Sophie and the Giants

Sophie and the Giants im KOSMOS.

Sophie and the Giants: Die Überflieger am Radar-Festival 2020

2019 waren The Howl & The Hum das Highlight vieler RADAR-Besucher. Gestern haben Sophie and the Giants aus Sheffield diesen Platz eingenommen. Bereits beim ersten Ton spürt man die Einzigartigkeit der Band. Der Opening-Track Waste My Air erinnert an Florence & the Machine, hat aber noch einmal doppelt so viel Power. Nicht nur die Stimme von Namensgeberin Sophie Scott beeindruckt, sondern auch die Energie ihrer Bandkollegen Toby Holmes an der Gitarre, Antonia Pooles am Bass und Chris Hill am Schlagzeug.
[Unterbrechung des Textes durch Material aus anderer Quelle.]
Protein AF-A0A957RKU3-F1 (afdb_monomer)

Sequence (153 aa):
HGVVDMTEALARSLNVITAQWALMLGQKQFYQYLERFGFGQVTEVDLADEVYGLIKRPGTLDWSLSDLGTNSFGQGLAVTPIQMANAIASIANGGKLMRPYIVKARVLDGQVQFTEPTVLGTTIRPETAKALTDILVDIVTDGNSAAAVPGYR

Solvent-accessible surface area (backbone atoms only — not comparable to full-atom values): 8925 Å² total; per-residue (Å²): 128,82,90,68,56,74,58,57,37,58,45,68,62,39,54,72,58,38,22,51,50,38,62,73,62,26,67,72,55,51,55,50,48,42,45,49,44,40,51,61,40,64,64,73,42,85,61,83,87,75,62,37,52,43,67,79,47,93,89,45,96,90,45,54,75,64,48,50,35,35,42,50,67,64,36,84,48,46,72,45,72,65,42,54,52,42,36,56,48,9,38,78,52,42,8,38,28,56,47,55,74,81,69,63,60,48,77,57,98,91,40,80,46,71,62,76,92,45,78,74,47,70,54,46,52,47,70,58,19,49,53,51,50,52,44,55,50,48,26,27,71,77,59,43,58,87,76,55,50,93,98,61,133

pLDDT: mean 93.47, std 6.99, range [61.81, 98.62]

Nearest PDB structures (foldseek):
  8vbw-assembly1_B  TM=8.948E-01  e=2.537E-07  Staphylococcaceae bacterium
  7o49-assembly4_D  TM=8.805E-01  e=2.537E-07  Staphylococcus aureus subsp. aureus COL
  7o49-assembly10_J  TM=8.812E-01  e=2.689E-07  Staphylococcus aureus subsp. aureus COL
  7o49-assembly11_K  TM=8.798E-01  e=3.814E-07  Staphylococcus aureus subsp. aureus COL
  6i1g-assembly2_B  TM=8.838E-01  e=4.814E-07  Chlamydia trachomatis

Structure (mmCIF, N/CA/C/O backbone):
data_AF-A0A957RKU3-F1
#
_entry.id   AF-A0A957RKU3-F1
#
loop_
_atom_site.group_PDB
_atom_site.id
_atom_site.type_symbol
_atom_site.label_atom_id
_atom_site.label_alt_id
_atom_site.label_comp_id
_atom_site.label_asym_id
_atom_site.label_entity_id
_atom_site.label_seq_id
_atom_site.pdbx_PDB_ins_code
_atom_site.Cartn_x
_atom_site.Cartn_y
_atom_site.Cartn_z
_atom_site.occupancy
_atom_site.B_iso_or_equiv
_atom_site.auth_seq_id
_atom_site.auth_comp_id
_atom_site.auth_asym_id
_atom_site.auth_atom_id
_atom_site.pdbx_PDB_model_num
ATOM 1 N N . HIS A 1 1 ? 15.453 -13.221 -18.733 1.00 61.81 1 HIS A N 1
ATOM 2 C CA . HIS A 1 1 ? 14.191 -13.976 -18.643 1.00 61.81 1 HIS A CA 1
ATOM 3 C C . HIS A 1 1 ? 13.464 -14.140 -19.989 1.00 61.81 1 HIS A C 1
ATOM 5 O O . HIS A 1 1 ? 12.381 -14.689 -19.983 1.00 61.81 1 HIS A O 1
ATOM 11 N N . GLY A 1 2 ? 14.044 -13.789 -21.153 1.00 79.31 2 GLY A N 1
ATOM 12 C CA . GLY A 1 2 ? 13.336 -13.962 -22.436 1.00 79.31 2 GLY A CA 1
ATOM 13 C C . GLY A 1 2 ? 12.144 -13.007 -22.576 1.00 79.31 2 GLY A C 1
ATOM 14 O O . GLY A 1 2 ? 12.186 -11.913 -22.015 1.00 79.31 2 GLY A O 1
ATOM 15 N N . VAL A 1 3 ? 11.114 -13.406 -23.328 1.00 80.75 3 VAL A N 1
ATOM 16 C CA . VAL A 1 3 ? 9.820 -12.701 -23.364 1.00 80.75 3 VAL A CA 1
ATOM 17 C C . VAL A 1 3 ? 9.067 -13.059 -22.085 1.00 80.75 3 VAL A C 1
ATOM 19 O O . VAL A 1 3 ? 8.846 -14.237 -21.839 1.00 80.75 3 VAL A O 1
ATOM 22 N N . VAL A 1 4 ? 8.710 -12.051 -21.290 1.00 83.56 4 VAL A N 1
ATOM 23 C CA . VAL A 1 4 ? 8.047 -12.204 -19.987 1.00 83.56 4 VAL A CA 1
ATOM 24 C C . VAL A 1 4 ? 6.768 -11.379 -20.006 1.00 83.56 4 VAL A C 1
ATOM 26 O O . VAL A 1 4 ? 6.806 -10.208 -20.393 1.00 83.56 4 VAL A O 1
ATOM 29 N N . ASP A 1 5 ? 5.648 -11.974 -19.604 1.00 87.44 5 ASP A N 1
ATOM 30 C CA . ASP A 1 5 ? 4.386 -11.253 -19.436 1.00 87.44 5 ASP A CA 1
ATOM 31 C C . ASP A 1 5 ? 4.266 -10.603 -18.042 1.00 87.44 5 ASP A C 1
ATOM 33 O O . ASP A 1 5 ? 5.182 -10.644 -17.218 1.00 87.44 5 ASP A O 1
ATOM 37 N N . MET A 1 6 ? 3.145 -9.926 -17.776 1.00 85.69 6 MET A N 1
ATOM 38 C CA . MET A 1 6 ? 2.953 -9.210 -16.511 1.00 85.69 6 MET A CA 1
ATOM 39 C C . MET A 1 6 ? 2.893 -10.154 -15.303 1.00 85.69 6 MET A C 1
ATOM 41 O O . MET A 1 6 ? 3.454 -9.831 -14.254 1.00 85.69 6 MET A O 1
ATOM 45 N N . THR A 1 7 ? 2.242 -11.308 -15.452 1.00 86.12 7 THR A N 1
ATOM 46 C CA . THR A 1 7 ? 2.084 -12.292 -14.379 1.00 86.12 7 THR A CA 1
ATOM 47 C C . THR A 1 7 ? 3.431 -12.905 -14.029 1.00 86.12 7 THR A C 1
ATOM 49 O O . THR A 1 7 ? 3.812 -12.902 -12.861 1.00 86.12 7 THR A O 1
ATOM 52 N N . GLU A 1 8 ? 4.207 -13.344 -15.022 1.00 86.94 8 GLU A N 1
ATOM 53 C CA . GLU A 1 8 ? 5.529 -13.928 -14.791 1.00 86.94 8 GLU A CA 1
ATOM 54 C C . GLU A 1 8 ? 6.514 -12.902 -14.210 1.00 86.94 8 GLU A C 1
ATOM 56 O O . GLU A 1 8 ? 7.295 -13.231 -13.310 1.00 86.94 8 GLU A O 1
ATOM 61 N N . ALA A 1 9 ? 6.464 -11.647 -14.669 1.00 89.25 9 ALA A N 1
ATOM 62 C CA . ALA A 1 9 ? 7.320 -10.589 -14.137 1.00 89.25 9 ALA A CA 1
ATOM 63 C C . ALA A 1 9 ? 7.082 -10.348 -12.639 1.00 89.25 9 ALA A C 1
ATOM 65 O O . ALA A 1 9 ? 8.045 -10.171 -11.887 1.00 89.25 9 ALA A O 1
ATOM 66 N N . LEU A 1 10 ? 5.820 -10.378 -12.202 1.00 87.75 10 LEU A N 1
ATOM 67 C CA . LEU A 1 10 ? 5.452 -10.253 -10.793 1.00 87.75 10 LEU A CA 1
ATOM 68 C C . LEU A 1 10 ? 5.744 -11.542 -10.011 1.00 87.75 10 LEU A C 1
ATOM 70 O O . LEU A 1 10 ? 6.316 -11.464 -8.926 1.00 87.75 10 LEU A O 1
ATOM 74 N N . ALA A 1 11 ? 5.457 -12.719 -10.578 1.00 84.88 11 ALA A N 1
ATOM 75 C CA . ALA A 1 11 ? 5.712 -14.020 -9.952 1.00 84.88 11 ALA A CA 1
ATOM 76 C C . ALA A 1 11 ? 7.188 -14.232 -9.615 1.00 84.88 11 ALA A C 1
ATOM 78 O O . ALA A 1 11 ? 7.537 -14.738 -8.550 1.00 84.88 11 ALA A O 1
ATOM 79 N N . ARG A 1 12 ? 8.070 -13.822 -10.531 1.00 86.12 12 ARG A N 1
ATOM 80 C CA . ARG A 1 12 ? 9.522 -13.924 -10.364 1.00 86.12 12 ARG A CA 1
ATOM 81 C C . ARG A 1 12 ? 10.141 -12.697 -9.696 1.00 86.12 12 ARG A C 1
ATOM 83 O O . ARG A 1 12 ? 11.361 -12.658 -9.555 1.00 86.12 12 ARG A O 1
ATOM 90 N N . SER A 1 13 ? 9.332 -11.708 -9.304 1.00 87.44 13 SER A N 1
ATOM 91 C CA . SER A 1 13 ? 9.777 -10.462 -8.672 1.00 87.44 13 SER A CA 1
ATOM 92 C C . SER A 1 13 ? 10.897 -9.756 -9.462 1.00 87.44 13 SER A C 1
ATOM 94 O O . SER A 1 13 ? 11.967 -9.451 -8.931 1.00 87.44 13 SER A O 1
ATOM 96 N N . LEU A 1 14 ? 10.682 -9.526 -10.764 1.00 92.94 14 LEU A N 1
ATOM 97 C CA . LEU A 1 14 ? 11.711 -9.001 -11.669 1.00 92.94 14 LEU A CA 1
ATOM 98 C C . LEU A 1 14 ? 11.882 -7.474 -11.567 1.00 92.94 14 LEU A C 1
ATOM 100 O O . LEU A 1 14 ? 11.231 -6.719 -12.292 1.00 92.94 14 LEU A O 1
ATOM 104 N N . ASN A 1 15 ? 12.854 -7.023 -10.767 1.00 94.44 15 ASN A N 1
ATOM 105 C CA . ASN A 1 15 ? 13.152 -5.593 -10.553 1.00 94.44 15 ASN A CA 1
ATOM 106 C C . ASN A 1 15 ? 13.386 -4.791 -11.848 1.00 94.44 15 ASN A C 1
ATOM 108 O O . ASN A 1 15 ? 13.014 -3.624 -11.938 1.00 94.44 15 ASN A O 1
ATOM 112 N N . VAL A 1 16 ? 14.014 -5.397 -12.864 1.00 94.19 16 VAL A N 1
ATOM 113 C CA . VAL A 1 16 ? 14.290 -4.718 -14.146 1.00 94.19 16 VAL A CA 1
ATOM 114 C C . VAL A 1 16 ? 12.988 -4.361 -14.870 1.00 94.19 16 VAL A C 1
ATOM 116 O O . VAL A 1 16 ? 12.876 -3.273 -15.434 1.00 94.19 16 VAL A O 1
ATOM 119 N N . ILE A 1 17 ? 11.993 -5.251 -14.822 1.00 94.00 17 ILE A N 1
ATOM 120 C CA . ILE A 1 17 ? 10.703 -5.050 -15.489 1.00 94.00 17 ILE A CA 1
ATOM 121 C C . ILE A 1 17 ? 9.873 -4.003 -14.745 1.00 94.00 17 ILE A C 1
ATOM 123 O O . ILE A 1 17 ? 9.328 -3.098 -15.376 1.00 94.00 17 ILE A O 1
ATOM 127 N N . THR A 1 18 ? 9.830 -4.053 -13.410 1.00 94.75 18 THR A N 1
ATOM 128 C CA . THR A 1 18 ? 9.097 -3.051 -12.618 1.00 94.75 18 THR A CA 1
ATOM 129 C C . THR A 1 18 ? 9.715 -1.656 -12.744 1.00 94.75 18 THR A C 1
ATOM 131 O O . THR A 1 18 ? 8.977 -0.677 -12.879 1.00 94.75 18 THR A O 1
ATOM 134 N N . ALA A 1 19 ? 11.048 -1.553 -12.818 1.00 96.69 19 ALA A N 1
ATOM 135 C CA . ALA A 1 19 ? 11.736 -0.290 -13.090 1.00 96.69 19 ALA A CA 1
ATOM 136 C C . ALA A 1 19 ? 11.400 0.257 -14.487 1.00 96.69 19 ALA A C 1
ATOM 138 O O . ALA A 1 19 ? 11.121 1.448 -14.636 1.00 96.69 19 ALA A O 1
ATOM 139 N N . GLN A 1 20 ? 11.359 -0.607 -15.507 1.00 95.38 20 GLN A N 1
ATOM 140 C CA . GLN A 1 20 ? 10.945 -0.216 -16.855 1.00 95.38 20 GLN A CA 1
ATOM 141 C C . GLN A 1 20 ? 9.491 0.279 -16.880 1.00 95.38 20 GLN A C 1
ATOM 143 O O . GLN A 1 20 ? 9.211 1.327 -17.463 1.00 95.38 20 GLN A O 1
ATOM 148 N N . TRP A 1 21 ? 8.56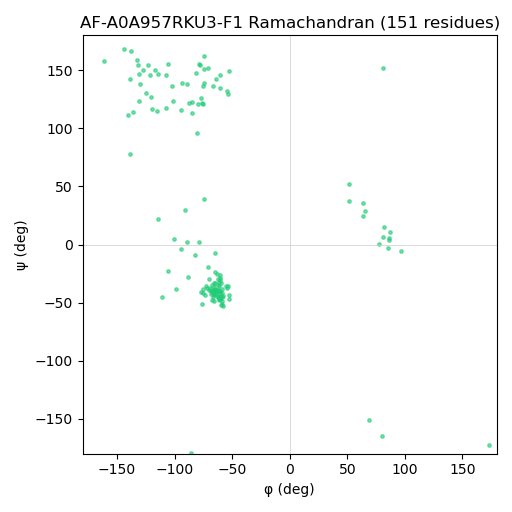9 -0.421 -16.213 1.00 95.62 21 TRP A N 1
ATOM 149 C CA . TRP A 1 21 ? 7.172 0.008 -16.106 1.00 95.62 21 TRP A CA 1
ATOM 150 C C . TRP A 1 21 ? 7.022 1.340 -15.371 1.00 95.62 21 TRP A C 1
ATOM 152 O O . TRP A 1 21 ? 6.230 2.176 -15.800 1.00 95.62 21 TRP A O 1
ATOM 162 N N . ALA A 1 22 ? 7.800 1.583 -14.315 1.00 96.56 22 ALA A N 1
ATOM 163 C CA . ALA A 1 22 ? 7.786 2.864 -13.610 1.00 96.56 22 ALA A CA 1
ATOM 164 C C . ALA A 1 22 ? 8.258 4.023 -14.501 1.00 96.56 22 ALA A C 1
ATOM 166 O O . ALA A 1 22 ? 7.654 5.098 -14.478 1.00 96.56 22 ALA A O 1
ATOM 167 N N . LEU A 1 23 ? 9.278 3.800 -15.336 1.00 96.19 23 LEU A N 1
ATOM 168 C CA . LEU A 1 23 ? 9.715 4.779 -16.336 1.00 96.19 23 LEU A CA 1
ATOM 169 C C . LEU A 1 23 ? 8.633 5.038 -17.397 1.00 96.19 23 LEU A C 1
ATOM 171 O O . LEU A 1 23 ? 8.405 6.193 -17.750 1.00 96.19 23 LEU A O 1
ATOM 175 N N . MET A 1 24 ? 7.936 3.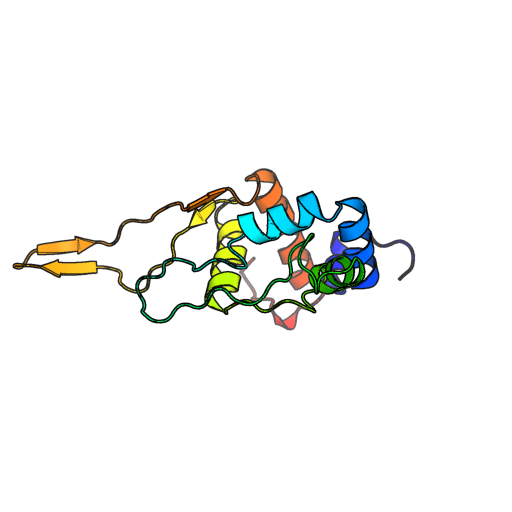996 -17.863 1.00 96.38 24 MET A N 1
ATOM 176 C CA . MET A 1 24 ? 6.824 4.125 -18.820 1.00 96.38 24 MET A CA 1
ATOM 177 C C . MET A 1 24 ? 5.617 4.865 -18.226 1.00 96.38 24 MET A C 1
ATOM 179 O O . MET A 1 24 ? 5.003 5.688 -18.903 1.00 96.38 24 MET A O 1
ATOM 183 N N . LEU A 1 25 ? 5.277 4.585 -16.965 1.00 96.75 25 LEU A N 1
ATOM 184 C CA . LEU A 1 25 ? 4.202 5.255 -16.226 1.00 96.75 25 LEU A CA 1
ATOM 185 C C . LEU A 1 25 ? 4.547 6.730 -15.949 1.00 96.75 25 LEU A C 1
ATOM 187 O O . LEU A 1 25 ? 3.678 7.610 -15.972 1.00 96.75 25 LEU A O 1
ATOM 191 N N . GLY A 1 26 ? 5.832 6.995 -15.712 1.00 97.25 26 GLY A N 1
ATOM 192 C CA . GLY A 1 26 ? 6.387 8.301 -15.398 1.00 97.25 26 GLY A CA 1
ATOM 193 C C . GLY A 1 26 ? 6.217 8.682 -13.926 1.00 97.25 26 GLY A C 1
ATOM 194 O O . GLY A 1 26 ? 5.258 8.293 -13.253 1.00 97.25 26 GLY A O 1
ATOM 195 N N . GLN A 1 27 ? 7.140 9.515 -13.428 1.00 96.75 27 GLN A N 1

Sophie and the Giants spielen praktisch jeden ihrer bisher veröffentlichten Songs und keiner fällt ab, egal ob er Runaway, The Light oder Break The Silence heisstUm ein 30-minütiges Set spielen zu können ergänzen sie ihre Eigenkompositionen mit einem Cover-Mash-Up aus Supertramps Breakfast in America sowie Wicked Games von Chris Isaak.

Say you won't
Two minds too much to bare
Tell him don't
Waste my air

Waste My Air, Sophie and the Giants
Emma Steinbakken

Emma Steinbakken aus Norwegen.

Emma Steinbakken: Zwischen Gefühl und Hollywood-Blockbuster

Emma Steinbakken aus Norwegen klingt anfangs ganz sanft. Man könnte meinen, ein ruhiger Singer-Songwriter-Auftritt mit Band sei nun angesagt. Doch die sympathische Sängerin kann auch ganz anders. Wenn sie im Song Pretty Little Secret zum Refrain ansetzt, fühlt es sich beinahe wie ein Score eines Hollywood-Films an. Der Sound wird plötzlich cineastisch und die Band stürmt los. Die Balance zwischen Sanftheit und wilden Ausbrüchen gelingen Emma Steinbakken scheinbar spielend leicht. Umso grösser wird der Kontrast, wenn sie eine Ansage macht. Ungeschützt von ihrer Musik wirkt sie beinahe schüchtern. Die Ausstrahlung verändert sich sofort, wenn sie erneut zum Gesang ansetzt.

Kino Roland

Das Logo des RADAR-Festivals an einer Fassade steht symbolisch für gute, unverbrauchte Musik.

Fazit

Nach nur drei Ausgaben hat sich das RADAR-Festival zu mehr als einem Geheimtipp gemausert. Während das m4music nebst den Konzerten vor allem auch ein Anlass für die Schweizer Musikszene hinter der Bühne ist, so fokussiert sich das Festival rund um das KOSMOS voll und ganz auf die Künstler auf der Bühne. Die Acts in den verschiedenen Clubs sind stilistisch wunderbar auf einander abgestimmt. Während im Gonzo vor allem die Gitarren dominierten, so stehen im Kino Roland eher Rap und Hip Hop auf dem Programm. Fans unterschiedlicher Genres können also dasselbe Festival besuchen und dennoch einen musikalisch komplett anderen Abend erleben.